__PROMPT__. Return, exactly as written, every line from the first line of the data below through the line that contains "ATOM 3 C C .".

__INPUT MATERIAL__.
——————

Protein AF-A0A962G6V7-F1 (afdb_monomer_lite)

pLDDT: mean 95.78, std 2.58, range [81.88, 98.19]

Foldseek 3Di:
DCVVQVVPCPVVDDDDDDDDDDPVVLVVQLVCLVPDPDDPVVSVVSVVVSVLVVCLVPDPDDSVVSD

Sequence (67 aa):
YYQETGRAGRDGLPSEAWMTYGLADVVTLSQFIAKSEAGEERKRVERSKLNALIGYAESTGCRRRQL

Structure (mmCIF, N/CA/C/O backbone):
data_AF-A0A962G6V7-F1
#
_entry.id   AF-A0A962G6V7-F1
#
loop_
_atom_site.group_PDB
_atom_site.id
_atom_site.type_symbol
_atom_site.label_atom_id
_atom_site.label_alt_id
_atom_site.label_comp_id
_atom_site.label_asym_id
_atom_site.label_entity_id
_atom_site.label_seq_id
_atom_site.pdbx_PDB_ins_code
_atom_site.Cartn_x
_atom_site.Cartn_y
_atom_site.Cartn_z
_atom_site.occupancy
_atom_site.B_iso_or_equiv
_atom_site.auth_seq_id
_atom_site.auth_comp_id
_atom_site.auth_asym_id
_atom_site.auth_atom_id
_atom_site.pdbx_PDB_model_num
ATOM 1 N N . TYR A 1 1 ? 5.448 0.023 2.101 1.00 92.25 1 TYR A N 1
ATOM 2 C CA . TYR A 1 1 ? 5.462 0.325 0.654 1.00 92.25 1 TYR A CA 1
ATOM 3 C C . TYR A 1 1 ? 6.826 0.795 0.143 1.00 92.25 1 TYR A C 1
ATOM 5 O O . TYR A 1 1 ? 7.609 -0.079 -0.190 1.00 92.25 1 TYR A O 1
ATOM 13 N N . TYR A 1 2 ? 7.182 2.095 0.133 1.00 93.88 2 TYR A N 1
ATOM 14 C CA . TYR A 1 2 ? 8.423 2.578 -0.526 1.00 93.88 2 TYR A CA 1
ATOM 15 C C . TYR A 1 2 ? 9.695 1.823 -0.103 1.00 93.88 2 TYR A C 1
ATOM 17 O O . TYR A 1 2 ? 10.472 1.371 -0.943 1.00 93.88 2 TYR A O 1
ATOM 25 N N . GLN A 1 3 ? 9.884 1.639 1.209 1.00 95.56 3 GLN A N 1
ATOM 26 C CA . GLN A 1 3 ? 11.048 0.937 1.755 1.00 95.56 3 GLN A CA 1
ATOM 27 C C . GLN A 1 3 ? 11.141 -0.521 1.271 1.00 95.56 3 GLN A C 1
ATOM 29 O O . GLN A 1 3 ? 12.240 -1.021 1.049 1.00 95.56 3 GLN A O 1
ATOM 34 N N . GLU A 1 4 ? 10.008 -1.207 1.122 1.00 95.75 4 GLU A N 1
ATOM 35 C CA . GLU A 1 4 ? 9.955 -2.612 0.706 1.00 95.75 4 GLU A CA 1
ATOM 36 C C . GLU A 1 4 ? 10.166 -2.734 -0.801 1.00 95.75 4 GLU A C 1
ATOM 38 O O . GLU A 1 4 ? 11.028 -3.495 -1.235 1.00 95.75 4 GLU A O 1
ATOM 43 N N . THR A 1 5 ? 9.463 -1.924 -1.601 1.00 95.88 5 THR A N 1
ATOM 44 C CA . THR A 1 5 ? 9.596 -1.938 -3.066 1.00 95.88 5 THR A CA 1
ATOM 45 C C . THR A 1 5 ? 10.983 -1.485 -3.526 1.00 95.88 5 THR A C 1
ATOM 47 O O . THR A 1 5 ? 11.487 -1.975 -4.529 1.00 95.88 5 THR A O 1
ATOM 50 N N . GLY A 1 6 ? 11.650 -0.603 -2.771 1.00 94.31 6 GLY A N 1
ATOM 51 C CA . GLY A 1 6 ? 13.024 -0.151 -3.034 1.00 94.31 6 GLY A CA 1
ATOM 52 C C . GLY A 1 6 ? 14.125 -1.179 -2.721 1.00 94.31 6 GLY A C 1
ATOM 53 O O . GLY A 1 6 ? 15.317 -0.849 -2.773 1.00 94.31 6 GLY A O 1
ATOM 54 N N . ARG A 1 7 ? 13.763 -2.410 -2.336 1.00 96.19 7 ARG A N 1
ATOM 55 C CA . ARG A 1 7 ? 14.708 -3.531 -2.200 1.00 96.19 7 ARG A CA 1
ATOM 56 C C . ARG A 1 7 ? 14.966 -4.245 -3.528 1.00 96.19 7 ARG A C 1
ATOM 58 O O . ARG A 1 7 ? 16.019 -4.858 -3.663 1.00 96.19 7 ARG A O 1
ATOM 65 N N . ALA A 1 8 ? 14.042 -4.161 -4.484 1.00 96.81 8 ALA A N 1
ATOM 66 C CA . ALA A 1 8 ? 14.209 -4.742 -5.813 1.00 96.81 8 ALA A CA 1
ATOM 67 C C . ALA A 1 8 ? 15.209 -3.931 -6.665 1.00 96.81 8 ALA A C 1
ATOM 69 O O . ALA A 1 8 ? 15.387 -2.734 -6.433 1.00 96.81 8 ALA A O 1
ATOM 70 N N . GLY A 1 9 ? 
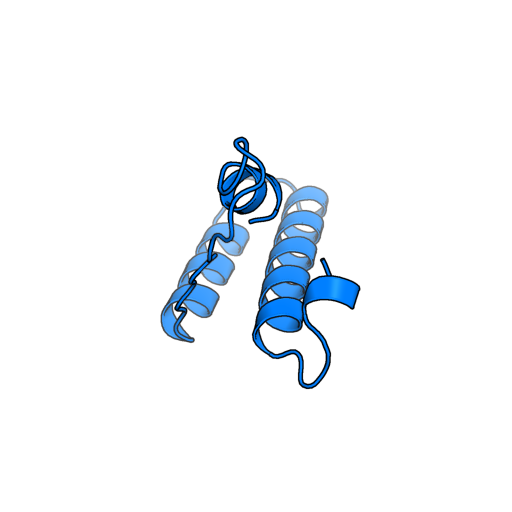15.858 -4.575 -7.643 1.00 95.25 9 GLY A N 1
ATOM 71 C CA . GLY A 1 9 ? 16.707 -3.909 -8.644 1.00 95.25 9 GLY A CA 1
ATOM 72 C C . GLY A 1 9 ? 17.952 -3.205 -8.098 1.00 95.25 9 GLY A C 1
ATOM 7
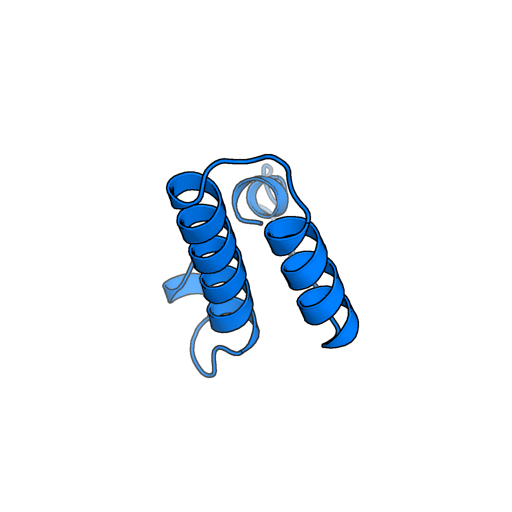3 O O . GLY A 1 9 ? 18.396 -2.208 -8.664 1.00 95.25 9 GLY A O 1
ATOM 74 N N . ARG A 1 10 ? 18.516 -3.670 -6.973 1.00 96.56 10 ARG A N 1
ATOM 75 C CA . ARG A 1 10 ? 19.753 -3.102 -6.387 1.00 96.56 10 ARG A CA 1
ATOM 76 C C . ARG A 1 10 ? 20.996 -3.336 -7.246 1.00 96.56 10 ARG A C 1
ATOM 78 O O . ARG A 1 10 ? 21.984 -2.631 -7.081 1.00 96.56 10 ARG A O 1
ATOM 85 N N . ASP A 1 11 ? 20.915 -4.300 -8.148 1.00 96.94 11 ASP A N 1
ATOM 86 C CA . ASP A 1 11 ? 21.870 -4.579 -9.219 1.00 96.94 11 ASP A CA 1
ATOM 87 C C . ASP A 1 11 ? 21.713 -3.637 -10.430 1.00 96.94 11 ASP A C 1
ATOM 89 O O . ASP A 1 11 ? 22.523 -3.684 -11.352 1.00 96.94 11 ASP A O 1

——————

__RESULT__.
Protein AF-A0A962G6V7-F1 (afdb_monomer_lite)

pLDDT: mean 95.78, std 2.58, range [81.88, 98.19]

Foldseek 3Di:
DCVVQVVPCPVVDDDDDDDDDDPVVLVVQLVCLVPDPDDPVVSVVSVVVSVLVVCLVPDPDDSVVSD

Sequence (67 aa):
YYQETGRAGRDGLPSEAWMTYGLADVVTLSQFIAKSEAGEERKRVERSKLNALIGYAESTGCRRRQL

Structure (mmCIF, N/CA/C/O backbone):
data_AF-A0A962G6V7-F1
#
_entry.id   AF-A0A962G6V7-F1
#
loop_
_atom_site.group_PDB
_atom_site.id
_atom_site.type_symbol
_atom_site.label_atom_id
_atom_site.label_alt_id
_atom_site.label_comp_id
_atom_site.label_asym_id
_atom_site.label_entity_id
_atom_site.label_seq_id
_atom_site.pdbx_PDB_ins_code
_atom_site.Cartn_x
_atom_site.Cartn_y
_atom_site.Cartn_z
_atom_site.occupancy
_atom_site.B_iso_or_equiv
_atom_site.auth_seq_id
_atom_site.auth_comp_id
_atom_site.auth_asym_id
_atom_site.auth_atom_id
_atom_site.pdbx_PDB_model_num
ATOM 1 N N . TYR A 1 1 ? 5.448 0.023 2.101 1.00 92.25 1 TYR A N 1
ATOM 2 C CA . TYR A 1 1 ? 5.462 0.325 0.654 1.00 92.25 1 TYR A CA 1
ATOM 3 C C . TYR A 1 1 ? 6.826 0.795 0.143 1.00 92.25 1 TYR A C 1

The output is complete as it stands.